-- Task details --
Write back every entry exactly as it reads, with the pictures left behind.

-- Records supplied --
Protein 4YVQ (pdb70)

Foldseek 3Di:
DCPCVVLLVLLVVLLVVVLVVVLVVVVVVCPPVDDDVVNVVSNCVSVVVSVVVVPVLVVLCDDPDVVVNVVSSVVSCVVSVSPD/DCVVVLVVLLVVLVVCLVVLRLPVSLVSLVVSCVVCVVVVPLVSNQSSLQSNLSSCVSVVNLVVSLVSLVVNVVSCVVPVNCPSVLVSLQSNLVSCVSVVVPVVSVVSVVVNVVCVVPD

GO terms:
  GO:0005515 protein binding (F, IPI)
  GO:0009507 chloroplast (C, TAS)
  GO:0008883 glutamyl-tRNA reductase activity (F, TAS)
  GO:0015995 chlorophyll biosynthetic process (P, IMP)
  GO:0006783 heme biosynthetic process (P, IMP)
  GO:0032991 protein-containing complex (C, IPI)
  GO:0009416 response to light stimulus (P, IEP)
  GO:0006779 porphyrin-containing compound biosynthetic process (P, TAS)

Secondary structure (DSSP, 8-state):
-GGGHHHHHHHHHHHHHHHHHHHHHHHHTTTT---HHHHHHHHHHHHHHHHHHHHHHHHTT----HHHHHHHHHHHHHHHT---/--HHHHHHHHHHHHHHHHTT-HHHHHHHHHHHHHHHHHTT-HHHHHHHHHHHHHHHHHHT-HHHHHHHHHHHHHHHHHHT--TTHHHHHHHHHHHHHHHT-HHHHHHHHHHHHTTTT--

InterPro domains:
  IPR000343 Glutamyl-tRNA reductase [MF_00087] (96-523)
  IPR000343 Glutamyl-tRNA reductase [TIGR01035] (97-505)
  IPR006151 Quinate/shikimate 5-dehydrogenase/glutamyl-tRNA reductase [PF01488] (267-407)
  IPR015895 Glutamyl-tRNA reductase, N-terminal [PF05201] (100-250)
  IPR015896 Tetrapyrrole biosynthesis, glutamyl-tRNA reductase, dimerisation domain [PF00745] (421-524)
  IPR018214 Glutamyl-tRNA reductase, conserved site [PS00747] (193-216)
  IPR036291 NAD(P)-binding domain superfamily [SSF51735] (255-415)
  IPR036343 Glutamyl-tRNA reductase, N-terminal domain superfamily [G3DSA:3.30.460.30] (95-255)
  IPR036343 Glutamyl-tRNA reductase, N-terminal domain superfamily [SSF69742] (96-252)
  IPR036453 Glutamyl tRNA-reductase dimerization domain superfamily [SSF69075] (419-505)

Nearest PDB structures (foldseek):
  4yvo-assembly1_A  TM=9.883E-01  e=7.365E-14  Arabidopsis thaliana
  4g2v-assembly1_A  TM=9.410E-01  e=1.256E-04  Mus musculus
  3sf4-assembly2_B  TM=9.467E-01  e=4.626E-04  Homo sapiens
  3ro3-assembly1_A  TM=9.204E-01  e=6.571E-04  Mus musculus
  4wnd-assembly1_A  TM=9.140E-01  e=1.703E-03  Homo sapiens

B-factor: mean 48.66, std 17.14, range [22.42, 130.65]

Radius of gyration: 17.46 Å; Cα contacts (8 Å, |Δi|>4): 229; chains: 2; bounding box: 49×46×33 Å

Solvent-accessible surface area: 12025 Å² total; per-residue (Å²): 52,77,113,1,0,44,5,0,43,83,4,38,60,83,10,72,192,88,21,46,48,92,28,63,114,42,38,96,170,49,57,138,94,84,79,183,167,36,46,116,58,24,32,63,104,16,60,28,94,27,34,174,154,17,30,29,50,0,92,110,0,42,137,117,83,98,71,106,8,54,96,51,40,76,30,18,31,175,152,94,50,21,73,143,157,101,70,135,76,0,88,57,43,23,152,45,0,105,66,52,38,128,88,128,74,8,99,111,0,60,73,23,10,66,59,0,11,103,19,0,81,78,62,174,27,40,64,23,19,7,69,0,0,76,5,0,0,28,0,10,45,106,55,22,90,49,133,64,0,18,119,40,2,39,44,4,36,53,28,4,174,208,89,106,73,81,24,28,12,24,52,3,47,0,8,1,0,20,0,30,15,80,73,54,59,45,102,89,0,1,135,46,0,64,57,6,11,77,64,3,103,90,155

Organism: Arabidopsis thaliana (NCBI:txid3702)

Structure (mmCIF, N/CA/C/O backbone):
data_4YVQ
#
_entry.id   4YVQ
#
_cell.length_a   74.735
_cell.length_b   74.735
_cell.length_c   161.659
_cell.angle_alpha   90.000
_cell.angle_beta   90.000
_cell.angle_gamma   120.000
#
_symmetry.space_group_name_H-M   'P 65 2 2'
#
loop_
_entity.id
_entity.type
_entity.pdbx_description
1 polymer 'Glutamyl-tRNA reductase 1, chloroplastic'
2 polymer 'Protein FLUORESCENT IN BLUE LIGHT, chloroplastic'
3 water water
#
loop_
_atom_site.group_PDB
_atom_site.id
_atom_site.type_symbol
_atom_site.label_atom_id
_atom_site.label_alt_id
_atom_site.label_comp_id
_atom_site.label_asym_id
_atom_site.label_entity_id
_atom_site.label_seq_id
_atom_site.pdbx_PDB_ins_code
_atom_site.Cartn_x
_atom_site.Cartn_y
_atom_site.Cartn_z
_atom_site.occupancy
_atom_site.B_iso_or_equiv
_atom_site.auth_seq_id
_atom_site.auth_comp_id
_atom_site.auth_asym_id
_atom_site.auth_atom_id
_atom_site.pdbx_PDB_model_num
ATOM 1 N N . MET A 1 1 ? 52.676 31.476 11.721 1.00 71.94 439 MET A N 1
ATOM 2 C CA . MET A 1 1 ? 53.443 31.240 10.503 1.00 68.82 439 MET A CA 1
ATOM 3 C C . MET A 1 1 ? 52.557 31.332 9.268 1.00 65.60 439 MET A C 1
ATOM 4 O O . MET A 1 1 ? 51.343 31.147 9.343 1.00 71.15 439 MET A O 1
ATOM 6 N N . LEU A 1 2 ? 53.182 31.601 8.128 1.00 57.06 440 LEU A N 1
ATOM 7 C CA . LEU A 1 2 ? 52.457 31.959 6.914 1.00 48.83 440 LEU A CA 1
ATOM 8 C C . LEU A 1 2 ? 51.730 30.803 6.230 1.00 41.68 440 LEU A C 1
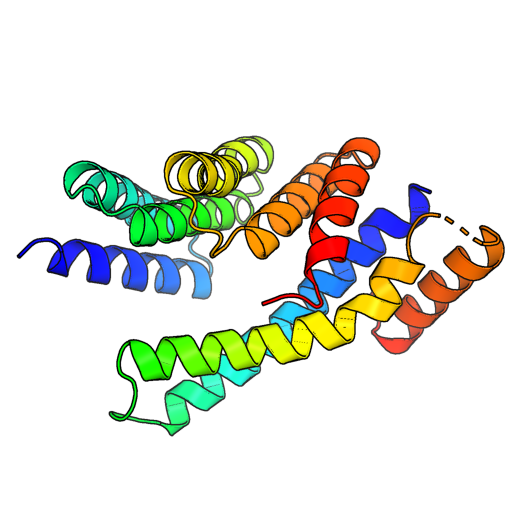ATOM 9 O O . LEU A 1 2 ? 50.797 31.022 5.460 1.00 40.36 440 LEU A O 1
ATOM 14 N N . GLU A 1 3 ? 52.153 29.578 6.510 1.00 39.08 441 GLU A N 1
ATOM 15 C CA . GLU A 1 3 ? 51.644 28.423 5.780 1.00 36.60 441 GLU A CA 1
ATOM 16 C C . GLU A 1 3 ? 50.170 28.103 6.036 1.00 34.90 441 GLU A C 1
ATOM 17 O O . GLU A 1 3 ? 49.529 27.436 5.224 1.00 36.20 441 GLU A O 1
ATOM 23 N N . THR A 1 4 ? 49.633 28.578 7.155 1.00 33.09 442 THR A N 1
ATOM 24 C CA . THR A 1 4 ? 48.254 28.269 7.520 1.00 30.72 442 THR A CA 1
ATOM 25 C C . THR A 1 4 ? 47.281 29.365 7.101 1.00 32.81 442 THR A C 1
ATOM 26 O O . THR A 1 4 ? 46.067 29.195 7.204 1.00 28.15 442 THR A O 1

-- Task response --
Protein 4YVQ (pdb70)

Foldseek 3Di:
DCPCVVLLVLLVVLLVVVLVVVLVVVVVVCPPVDDDVVNVVSNCVSVVVSVVVVPVLVVLCDDPDVVVNVVSSVVSCVVSVSPD/DCVVVLVVLLVVLVVCLVVLRLPVSLVSLVVSCVVCVVVVPLVSNQSSLQSNLSSCVSVVNLVVSLVSLVVNVVSCVVPVNCPSVLVSLQSNLVSCVSVVVPVVSVVSVVVNVVCVVPD

GO terms:
  GO:0005515 protein binding (F, IPI)
  GO:0009507 chloroplast (C, TAS)
  GO:0008883 glutamyl-tRNA reductase activity (F, TAS)
  GO:0015995 chlorophyll biosynthetic process (P, IMP)
  GO:0006783 heme biosynthetic process (P, IMP)
  GO:0032991 protein-containing complex (C, IPI)
  GO:0009416 response to light stimulus (P, IEP)
  GO:0006779 porphyrin-containing compound biosynthetic process (P, TAS)

Secondary structure (DSSP, 8-state):
-GGGHHHHHHHHHHHHHHHHHHHHHHHHTTTT---HHHHHHHHHHHHHHHHHHHHHHHHTT----HHHHHHHHHHHHHHHT---/--HHHHHHHHHHHHHHHHTT-HHHHHHHHHHHHHHHHHTT-HHHHHHHHHHHHHHHHHHT-HHHHHHHHHHHHHHHHHHT--TTHHHHHHHHHHHHHHHT-HHHHHHHHHHHHTTTT--

InterPro domains:
  IPR000343 Glutamyl-tRNA reductase [MF_00087] (96-523)
  IPR000343 Glutamyl-tRNA reductase [TIGR01035] (97-505)
  IPR006151 Quinate/shikimate 5-dehydrogenase/glutamyl-tRNA reductase [PF01488] (267-407)
  IPR015895 Glutamyl-tRNA reductase, N-terminal [PF05201] (100-250)
  IPR015896 Tetrapyrrole biosynthesis, glutamyl-tRNA reductase, dimerisation domain [PF00745] (421-524)
  IPR018214 Glutamyl-tRNA reductase, conserved site [PS00747] (193-216)
  IPR036291 NAD(P)-binding domain superfamily [SSF51735] (255-415)
  IPR036343 Glutamyl-tRNA reductase, N-terminal domain superfamily [G3DSA:3.30.460.30] (95-255)
  IPR036343 Glutamyl-tRNA reductase, N-terminal domain superfamily [SSF69742] (96-252)
  IPR036453 Glutamyl tRNA-reductase dimerization domain superfamily [SSF69075] (419-505)

Nearest PDB structures (foldseek):
  4yvo-assembly1_A  TM=9.883E-01  e=7.365E-14  Arabidopsis thaliana
  4g2v-assembly1_A  TM=9.410E-01  e=1.256E-04  Mus musculus
  3sf4-assembly2_B  TM=9.467E-01  e=4.626E-04  Homo sapiens
  3ro3-assembly1_A  TM=9.204E-01  e=6.571E-04  Mus musculus
  4wnd-assembly1_A  TM=9.140E-01  e=1.703E-03  Homo sapiens

B-factor: mean 48.66, std 17.14, range [22.42, 130.65]

Radius of gyration: 17.46 Å; Cα contacts (8 Å, |Δi|>4): 229; chains: 2; bounding box: 49×46×33 Å

Solvent-accessible surface area: 12025 Å² total; per-residue (Å²): 52,77,113,1,0,44,5,0,43,83,4,38,60,83,10,72,192,88,21,46,48,92,28,63,114,42,38,96,170,49,57,138,94,84,79,183,167,36,46,116,58,24,32,63,104,16,60,28,94,27,34,174,154,17,30,29,50,0,92,110,0,42,137,117,83,98,71,106,8,54,96,51,40,76,30,18,31,175,152,94,50,21,73,143,157,101,70,135,76,0,88,57,43,23,152,45,0,105,66,52,38,128,88,128,74,8,99,111,0,60,73,23,10,66,59,0,11,103,19,0,81,78,62,174,27,40,64,23,19,7,69,0,0,76,5,0,0,28,0,10,45,106,55,22,90,49,133,64,0,18,119,40,2,39,44,4,36,53,28,4,174,208,89,106,73,81,24,28,12,24,52,3,47,0,8,1,0,20,0,30,15,80,73,54,59,45,102,89,0,1,135,46,0,64,57,6,11,77,64,3,103,90,155

Organism: Arabidopsis thaliana (NCBI:txid3702)

Structure (mmCIF, N/CA/C/O backbone):
data_4YVQ
#
_entry.id   4YVQ
#
_cell.length_a   74.735
_cell.length_b   74.735
_cell.length_c   161.659
_cell.angle_alpha   90.000
_cell.angle_beta   90.000
_cell.angle_gamma   120.000
#
_symmetry.space_group_name_H-M   'P 65 2 2'
#
loop_
_entity.id
_entity.type
_entity.pdbx_description
1 polymer 'Glutamyl-tRNA reductase 1, chloroplastic'
2 polymer 'Protein FLUORESCENT IN BLUE LIGHT, chloroplastic'
3 water water
#
loop_
_atom_site.group_PDB
_atom_site.id
_atom_site.type_symbol
_atom_site.label_atom_id
_atom_site.label_alt_id
_atom_site.label_comp_id
_atom_site.label_asym_id
_atom_site.label_entity_id
_atom_site.label_seq_id
_atom_site.pdbx_PDB_ins_code
_atom_site.Cartn_x
_atom_site.Cartn_y
_atom_site.Cartn_z
_atom_site.occupancy
_atom_site.B_iso_or_equiv
_atom_site.auth_seq_id
_atom_site.auth_comp_id
_atom_site.auth_asym_id
_atom_site.auth_atom_id
_atom_site.pdbx_PDB_model_num
ATOM 1 N N . MET A 1 1 ? 52.676 31.476 11.721 1.00 71.94 439 MET A N 1
ATOM 2 C CA . MET A 1 1 ? 53.443 31.240 10.503 1.00 68.82 439 MET A CA 1
ATOM 3 C C . MET A 1 1 ? 52.557 31.332 9.268 1.00 65.60 439 MET A C 1
ATOM 4 O O . MET A 1 1 ? 51.343 31.147 9.343 1.00 71.15 439 MET A O 1
ATOM 6 N N . LEU A 1 2 ? 53.182 31.601 8.128 1.00 57.06 440 LEU A N 1
ATOM 7 C CA . LEU A 1 2 ? 52.457 31.959 6.914 1.00 48.83 440 LEU A CA 1
ATOM 8 C C . LEU A 1 2 ? 51.730 30.803 6.230 1.00 41.68 440 LEU A C 1
ATOM 9 O O . LEU A 1 2 ? 50.797 31.022 5.460 1.00 40.36 440 LEU A O 1
ATOM 14 N N . GLU A 1 3 ? 52.153 29.578 6.510 1.00 39.08 441 GLU A N 1
ATOM 15 C CA . GLU A 1 3 ? 51.644 28.423 5.780 1.00 36.60 441 GLU A CA 1
ATOM 16 C C . GLU A 1 3 ? 50.170 28.103 6.036 1.00 34.90 441 GLU A C 1
ATOM 17 O O . GLU A 1 3 ? 49.529 27.436 5.224 1.00 36.20 441 GLU A O 1
ATOM 23 N N . THR A 1 4 ? 49.633 28.578 7.155 1.00 33.09 442 THR A N 1
ATOM 24 C CA . THR A 1 4 ? 48.254 28.269 7.520 1.00 30.72 442 THR A CA 1
ATOM 25 C C . THR A 1 4 ? 47.281 29.365 7.101 1.00 32.81 442 THR A C 1
ATOM 26 O O . THR A 1 4 ? 46.067 29.195 7.204 1.00 28.15 442 THR A O 1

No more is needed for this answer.